> **WHAT YOU ARE ASKED TO DO**
Exactly the lines from the opening of the records through the line containing "ATOM 27 C CA" should be copied, with both included.

Stored items:
Start of Block
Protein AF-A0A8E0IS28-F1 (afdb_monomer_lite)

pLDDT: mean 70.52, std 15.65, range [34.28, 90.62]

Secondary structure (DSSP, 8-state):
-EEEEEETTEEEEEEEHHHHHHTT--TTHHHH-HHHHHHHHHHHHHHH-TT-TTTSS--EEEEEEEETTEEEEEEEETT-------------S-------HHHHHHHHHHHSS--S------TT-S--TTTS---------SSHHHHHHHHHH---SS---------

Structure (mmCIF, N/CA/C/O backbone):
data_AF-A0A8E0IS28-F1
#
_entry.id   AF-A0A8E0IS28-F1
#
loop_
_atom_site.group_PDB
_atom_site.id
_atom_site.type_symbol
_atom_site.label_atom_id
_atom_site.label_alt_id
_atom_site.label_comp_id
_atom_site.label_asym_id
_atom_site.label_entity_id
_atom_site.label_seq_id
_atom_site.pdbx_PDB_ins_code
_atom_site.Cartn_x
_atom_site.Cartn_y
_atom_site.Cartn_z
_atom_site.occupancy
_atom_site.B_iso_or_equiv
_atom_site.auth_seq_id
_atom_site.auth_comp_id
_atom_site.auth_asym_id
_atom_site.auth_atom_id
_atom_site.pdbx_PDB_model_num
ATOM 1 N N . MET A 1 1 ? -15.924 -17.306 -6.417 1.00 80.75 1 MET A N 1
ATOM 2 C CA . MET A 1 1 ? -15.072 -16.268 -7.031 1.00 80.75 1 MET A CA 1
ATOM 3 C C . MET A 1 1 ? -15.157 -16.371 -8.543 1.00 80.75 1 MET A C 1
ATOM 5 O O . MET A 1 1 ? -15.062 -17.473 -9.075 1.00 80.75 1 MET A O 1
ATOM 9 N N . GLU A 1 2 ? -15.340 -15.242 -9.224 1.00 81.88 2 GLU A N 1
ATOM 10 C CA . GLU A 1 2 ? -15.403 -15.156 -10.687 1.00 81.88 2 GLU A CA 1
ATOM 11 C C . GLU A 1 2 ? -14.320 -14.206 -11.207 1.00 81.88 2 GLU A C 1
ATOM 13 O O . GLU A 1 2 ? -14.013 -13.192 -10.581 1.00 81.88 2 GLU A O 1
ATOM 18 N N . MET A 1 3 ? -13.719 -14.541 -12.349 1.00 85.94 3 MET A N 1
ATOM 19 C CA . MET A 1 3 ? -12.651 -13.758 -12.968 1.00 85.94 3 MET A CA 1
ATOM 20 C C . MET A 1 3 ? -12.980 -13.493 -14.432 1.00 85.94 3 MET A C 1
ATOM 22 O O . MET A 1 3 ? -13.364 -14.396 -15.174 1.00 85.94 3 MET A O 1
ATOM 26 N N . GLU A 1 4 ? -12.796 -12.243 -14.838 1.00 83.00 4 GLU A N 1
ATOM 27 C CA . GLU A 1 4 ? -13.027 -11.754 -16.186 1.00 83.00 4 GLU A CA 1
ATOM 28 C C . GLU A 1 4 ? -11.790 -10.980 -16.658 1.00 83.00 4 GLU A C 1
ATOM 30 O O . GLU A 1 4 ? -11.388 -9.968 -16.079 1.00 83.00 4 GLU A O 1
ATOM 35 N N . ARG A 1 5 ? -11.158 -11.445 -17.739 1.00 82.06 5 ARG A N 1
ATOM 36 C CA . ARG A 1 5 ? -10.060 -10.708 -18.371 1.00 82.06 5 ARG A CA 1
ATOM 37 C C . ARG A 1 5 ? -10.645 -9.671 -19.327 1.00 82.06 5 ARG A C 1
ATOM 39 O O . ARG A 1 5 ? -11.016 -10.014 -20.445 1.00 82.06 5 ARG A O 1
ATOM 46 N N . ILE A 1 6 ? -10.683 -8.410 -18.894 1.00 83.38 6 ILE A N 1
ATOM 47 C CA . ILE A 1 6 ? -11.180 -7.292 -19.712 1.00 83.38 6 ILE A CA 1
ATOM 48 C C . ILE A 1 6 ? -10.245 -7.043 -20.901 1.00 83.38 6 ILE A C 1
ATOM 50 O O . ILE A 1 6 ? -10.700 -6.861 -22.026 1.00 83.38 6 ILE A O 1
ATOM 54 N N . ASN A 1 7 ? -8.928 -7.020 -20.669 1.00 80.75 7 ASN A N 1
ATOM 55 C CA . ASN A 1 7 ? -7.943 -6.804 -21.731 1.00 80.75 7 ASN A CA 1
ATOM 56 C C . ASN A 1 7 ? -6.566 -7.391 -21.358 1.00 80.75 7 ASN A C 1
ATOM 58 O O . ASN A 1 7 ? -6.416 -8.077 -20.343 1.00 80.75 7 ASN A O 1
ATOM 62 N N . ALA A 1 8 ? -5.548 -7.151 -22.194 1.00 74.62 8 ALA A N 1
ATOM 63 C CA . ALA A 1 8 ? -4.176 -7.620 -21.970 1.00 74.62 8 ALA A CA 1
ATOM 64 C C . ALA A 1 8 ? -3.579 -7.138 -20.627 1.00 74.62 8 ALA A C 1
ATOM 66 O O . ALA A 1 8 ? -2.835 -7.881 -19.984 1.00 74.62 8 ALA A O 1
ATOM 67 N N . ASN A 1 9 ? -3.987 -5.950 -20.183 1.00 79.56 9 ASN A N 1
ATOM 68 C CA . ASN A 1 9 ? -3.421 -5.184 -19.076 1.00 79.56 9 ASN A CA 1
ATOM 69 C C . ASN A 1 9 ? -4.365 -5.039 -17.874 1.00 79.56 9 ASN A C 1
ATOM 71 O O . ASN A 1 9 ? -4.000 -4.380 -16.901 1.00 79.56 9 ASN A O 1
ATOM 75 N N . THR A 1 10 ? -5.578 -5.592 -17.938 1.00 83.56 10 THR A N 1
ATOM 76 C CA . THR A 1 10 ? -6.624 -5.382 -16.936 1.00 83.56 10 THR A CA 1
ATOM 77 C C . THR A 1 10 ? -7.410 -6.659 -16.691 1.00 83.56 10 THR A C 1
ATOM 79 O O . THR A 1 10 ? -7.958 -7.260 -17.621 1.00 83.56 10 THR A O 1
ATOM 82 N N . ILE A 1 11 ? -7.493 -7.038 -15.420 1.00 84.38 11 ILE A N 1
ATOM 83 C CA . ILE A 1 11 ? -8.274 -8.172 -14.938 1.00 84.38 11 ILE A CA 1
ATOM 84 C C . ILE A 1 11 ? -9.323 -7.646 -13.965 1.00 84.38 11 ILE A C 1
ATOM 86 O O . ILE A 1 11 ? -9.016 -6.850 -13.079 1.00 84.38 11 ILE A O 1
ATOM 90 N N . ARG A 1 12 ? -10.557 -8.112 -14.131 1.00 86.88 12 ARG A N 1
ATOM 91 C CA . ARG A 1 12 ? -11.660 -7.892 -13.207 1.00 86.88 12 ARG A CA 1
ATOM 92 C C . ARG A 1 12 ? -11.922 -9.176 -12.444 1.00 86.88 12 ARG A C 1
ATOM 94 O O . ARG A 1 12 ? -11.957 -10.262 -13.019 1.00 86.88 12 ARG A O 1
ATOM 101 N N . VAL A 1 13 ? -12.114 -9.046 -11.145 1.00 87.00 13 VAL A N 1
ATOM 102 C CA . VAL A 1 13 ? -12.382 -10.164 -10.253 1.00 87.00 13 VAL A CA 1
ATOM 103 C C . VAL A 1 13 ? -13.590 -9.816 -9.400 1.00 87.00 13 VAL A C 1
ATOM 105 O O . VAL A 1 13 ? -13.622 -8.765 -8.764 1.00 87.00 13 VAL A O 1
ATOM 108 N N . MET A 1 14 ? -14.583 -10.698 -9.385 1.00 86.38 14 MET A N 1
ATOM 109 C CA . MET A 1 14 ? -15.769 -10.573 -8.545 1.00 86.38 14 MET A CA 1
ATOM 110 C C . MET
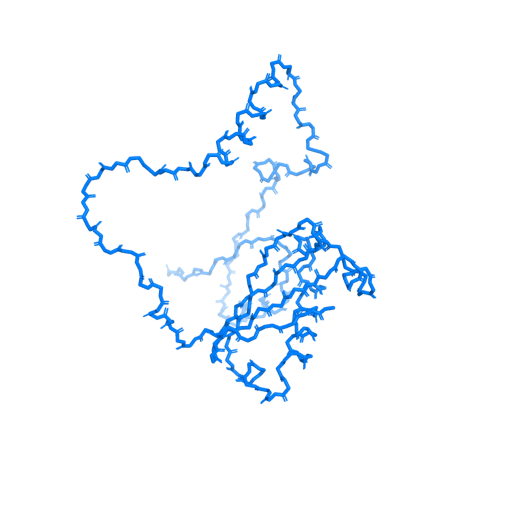 A 1 14 ? -15.697 -11.608 -7.426 1.00 86.38 14 MET A C 1
ATOM 112 O O . MET A 1 14 ? -15.575 -12.814 -7.661 1.00 86.38 14 MET A O 1
ATOM 116 N N . LEU A 1 15 ? -15.757 -11.126 -6.191 1.00 85.81 15 LEU A N 1
ATOM 117 C CA . LEU A 1 15 ? -15.793 -11.950 -4.996 1.00 85.81 15 LEU A CA 1
ATOM 118 C C . LEU A 1 15 ? -17.170 -11.840 -4.365 1.00 85.81 15 LEU A C 1
ATOM 120 O O . LEU A 1 15 ? -17.634 -10.743 -4.056 1.00 85.81 15 LEU A O 1
ATOM 124 N N . GLY A 1 16 ? -17.802 -12.987 -4.143 1.00 86.00 16 GLY A N 1
ATOM 125 C CA . GLY A 1 16 ? -19.023 -13.046 -3.357 1.00 86.00 16 GLY A CA 1
ATOM 126 C C . GLY A 1 16 ? -18.736 -12.891 -1.864 1.00 86.00 16 GLY A C 1
ATOM 127 O O . GLY A 1 16 ? -17.617 -13.115 -1.397 1.00 86.00 16 GLY A O 1
ATOM 128 N N . ASN A 1 17 ? -19.773 -12.579 -1.091 1.00 81.88 17 ASN A N 1
ATOM 129 C CA . ASN A 1 17 ? -19.695 -12.552 0.374 1.00 81.88 17 ASN A CA 1
ATOM 130 C C . ASN A 1 17 ? -19.182 -13.877 0.973 1.00 81.88 17 ASN A C 1
ATOM 132 O O . ASN A 1 17 ? -18.428 -13.857 1.944 1.00 81.88 17 ASN A O 1
ATOM 136 N N . ASP A 1 18 ? -19.526 -15.016 0.368 1.00 84.19 18 ASP A N 1
ATOM 137 C CA . ASP A 1 18 ? -19.051 -16.333 0.809 1.00 84.19 18 ASP A CA 1
ATOM 138 C C . ASP A 1 18 ? -17.540 -16.516 0.582 1.00 84.19 18 ASP A C 1
ATOM 140 O O . ASP A 1 18 ? -16.850 -17.081 1.433 1.00 84.19 18 ASP A O 1
ATOM 144 N N . ASP A 1 19 ? -17.005 -15.997 -0.532 1.00 82.12 19 ASP A N 1
ATOM 145 C CA . ASP A 1 19 ? -15.570 -16.055 -0.846 1.00 82.12 19 ASP A CA 1
ATOM 146 C C . ASP A 1 19 ? -14.756 -15.199 0.138 1.00 82.12 19 ASP A C 1
ATOM 148 O O . ASP A 1 19 ? -13.680 -15.597 0.591 1.00 82.12 19 ASP A O 1
ATOM 152 N N . LEU A 1 20 ? -15.290 -14.025 0.491 1.00 79.50 20 LEU A N 1
ATOM 153 C CA . LEU A 1 20 ? -14.704 -13.122 1.483 1.00 79.50 20 LEU A CA 1
ATOM 154 C C . LEU A 1 20 ? -14.705 -13.765 2.879 1.00 79.50 20 LEU A C 1
ATOM 156 O O . LEU A 1 20 ? -13.679 -13.782 3.564 1.00 79.50 20 LEU A O 1
ATOM 160 N N . ALA A 1 21 ? -15.827 -14.381 3.265 1.00 80.00 21 ALA A N 1
ATOM 161 C CA . ALA A 1 21 ? -15.978 -15.059 4.547 1.00 80.00 21 ALA A CA 1
ATOM 162 C C . ALA A 1 21 ? -15.042 -16.272 4.693 1.00 80.00 21 ALA A C 1
ATOM 164 O O . ALA A 1 21 ? -14.431 -16.443 5.748 1.00 80.00 21 ALA A O 1
ATOM 165 N N . GLN A 1 22 ? -14.866 -17.085 3.643 1.00 80.56 22 GLN A N 1
ATOM 166 C CA . GLN A 1 22 ? -13.922 -18.216 3.655 1.00 80.56 22 GLN A CA 1
ATOM 167 C C . GLN A 1 22 ? -12.471 -17.782 3.871 1.00 80.56 22 GLN A C 1
ATOM 169 O O . GLN A 1 22 ? -11.683 -18.523 4.458 1.00 80.56 22 GLN A O 1
ATOM 174 N N . ARG A 1 23 ? -12.119 -16.580 3.412 1.00 75.75 23 ARG A N 1
ATOM 175 C CA . ARG A 1 23 ? -10.783 -16.000 3.579 1.00 75.75 23 ARG A CA 1
ATOM 176 C C . ARG A 1 23 ? -10.648 -15.198 4.877 1.00 75.75 23 ARG A C 1
ATOM 178 O O . ARG A 1 23 ? -9.558 -14.717 5.172 1.00 75.75 23 ARG A O 1
ATOM 185 N N . GLY A 1 24 ? -11.721 -15.096 5.668 1.00 71.56 24 GLY A N 1
ATOM 186 C CA . GLY A 1 24 ? -11.735 -14.406 6.958 1.00 71.56 24 GLY A CA 1
ATOM 187 C C . GLY A 1 24 ? -11.537 -12.896 6.841 1.00 71.56 24 GLY A C 1
ATOM 188 O O . GLY A 1 24 ? -10.961 -12.298 7.745 1.00 71.56 24 GLY A O 1
ATOM 189 N N . ILE A 1 25 ? -11.955 -12.298 5.722 1.00 73.62 25 ILE A N 1
ATOM 190 C CA . ILE A 1 25 ? -11.786 -10.869 5.444 1.00 73.62 25 ILE A CA 1
ATOM 191 C C . ILE A 1 25 ? -13.163 -10.255 5.221 1.00 73.62 25 ILE A C 1
ATOM 193 O O . ILE A 1 25 ? -13.959 -10.763 4.433 1.00 73.62 25 ILE A O 1
ATOM 197 N N . THR A 1 26 ? -13.445 -9.148 5.900 1.00 72.94 26 THR A N 1
ATOM 198 C CA . THR A 1 26 ? -14.658 -8.359 5.669 1.00 72.94 26 THR A CA 1
ATOM 199 C C . THR A 1 26 ? -14.369 -7.165 4.763 1.00 72.94 26 THR A C 1
ATOM 201 O O . THR A 1 26 ? -13.233 -6.708 4.665 1.00 72.94 26 THR A O 1
ATOM 204 N N . VAL A 1 27 ? -15.404 -6.607 4.124 1.00 67.62 27 VAL A N 1
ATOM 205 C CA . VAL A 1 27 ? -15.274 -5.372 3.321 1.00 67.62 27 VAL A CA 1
End of Block
> **SOLUTION FOR THIS PROBLEM**
Protein AF-A0A8E0IS28-F1 (afdb_monomer_lite)

pLDDT: mean 70.52, std 15.65, range [34.28, 90.62]

Secondary structure (DSSP, 8-state):
-EEEEEETTEEEEEEEHHHHHHTT--TTHHHH-HHHHHHHHHHHHHHH-TT-TTTSS--EEEEEEEETTEEEEEEEETT-------------S-------HHHHHHHHHHHSS--S------TT-S--TTTS---------SSHHHHHHHHHH---SS---------

Structure (mmCIF, N/CA/C/O backbone):
data_AF-A0A8E0IS28-F1
#
_entry.id   AF-A0A8E0IS28-F1
#
loop_
_atom_site.group_PDB
_atom_site.id
_atom_site.type_symbol
_atom_site.label_atom_id
_atom_site.label_alt_id
_atom_site.label_comp_id
_atom_site.label_asym_id
_atom_site.label_entity_id
_atom_site.label_seq_id
_atom_site.pdbx_PDB_ins_code
_atom_site.Cartn_x
_atom_site.Cartn_y
_atom_site.Cartn_z
_atom_site.occupancy
_atom_site.B_iso_or_equiv
_atom_site.auth_seq_id
_atom_site.auth_comp_id
_atom_site.auth_asym_id
_atom_site.auth_atom_id
_atom_site.pdbx_PDB_model_num
ATOM 1 N N . MET A 1 1 ? -15.924 -17.306 -6.417 1.00 80.75 1 MET A N 1
ATOM 2 C CA . MET A 1 1 ? -15.072 -16.268 -7.031 1.00 80.75 1 MET A CA 1
ATOM 3 C C . MET A 1 1 ? -15.157 -16.371 -8.543 1.00 80.75 1 MET A C 1
ATOM 5 O O . MET A 1 1 ? -15.062 -17.473 -9.075 1.00 80.75 1 MET A O 1
ATOM 9 N N . GLU A 1 2 ? -15.340 -15.242 -9.224 1.00 81.88 2 GLU A N 1
ATOM 10 C CA . GLU A 1 2 ? -15.403 -15.156 -10.687 1.00 81.88 2 GLU A CA 1
ATOM 11 C C . GLU A 1 2 ? -14.320 -14.206 -11.207 1.00 81.88 2 GLU A C 1
ATOM 13 O O . GLU A 1 2 ? -14.013 -13.192 -10.581 1.00 81.88 2 GLU A O 1
ATOM 18 N N . MET A 1 3 ? -13.719 -14.541 -12.349 1.00 85.94 3 MET A N 1
ATOM 19 C CA . MET A 1 3 ? -12.651 -13.758 -12.968 1.00 85.94 3 MET A CA 1
ATOM 20 C C . MET A 1 3 ? -12.980 -13.493 -14.432 1.00 85.94 3 MET A C 1
ATOM 22 O O . MET A 1 3 ? -13.364 -14.396 -15.174 1.00 85.94 3 MET A O 1
ATOM 26 N N . GLU A 1 4 ? -12.796 -12.243 -14.838 1.00 83.00 4 GLU A N 1
ATOM 27 C CA . GLU A 1 4 ? -13.027 -11.754 -16.186 1.00 83.00 4 GLU A CA 1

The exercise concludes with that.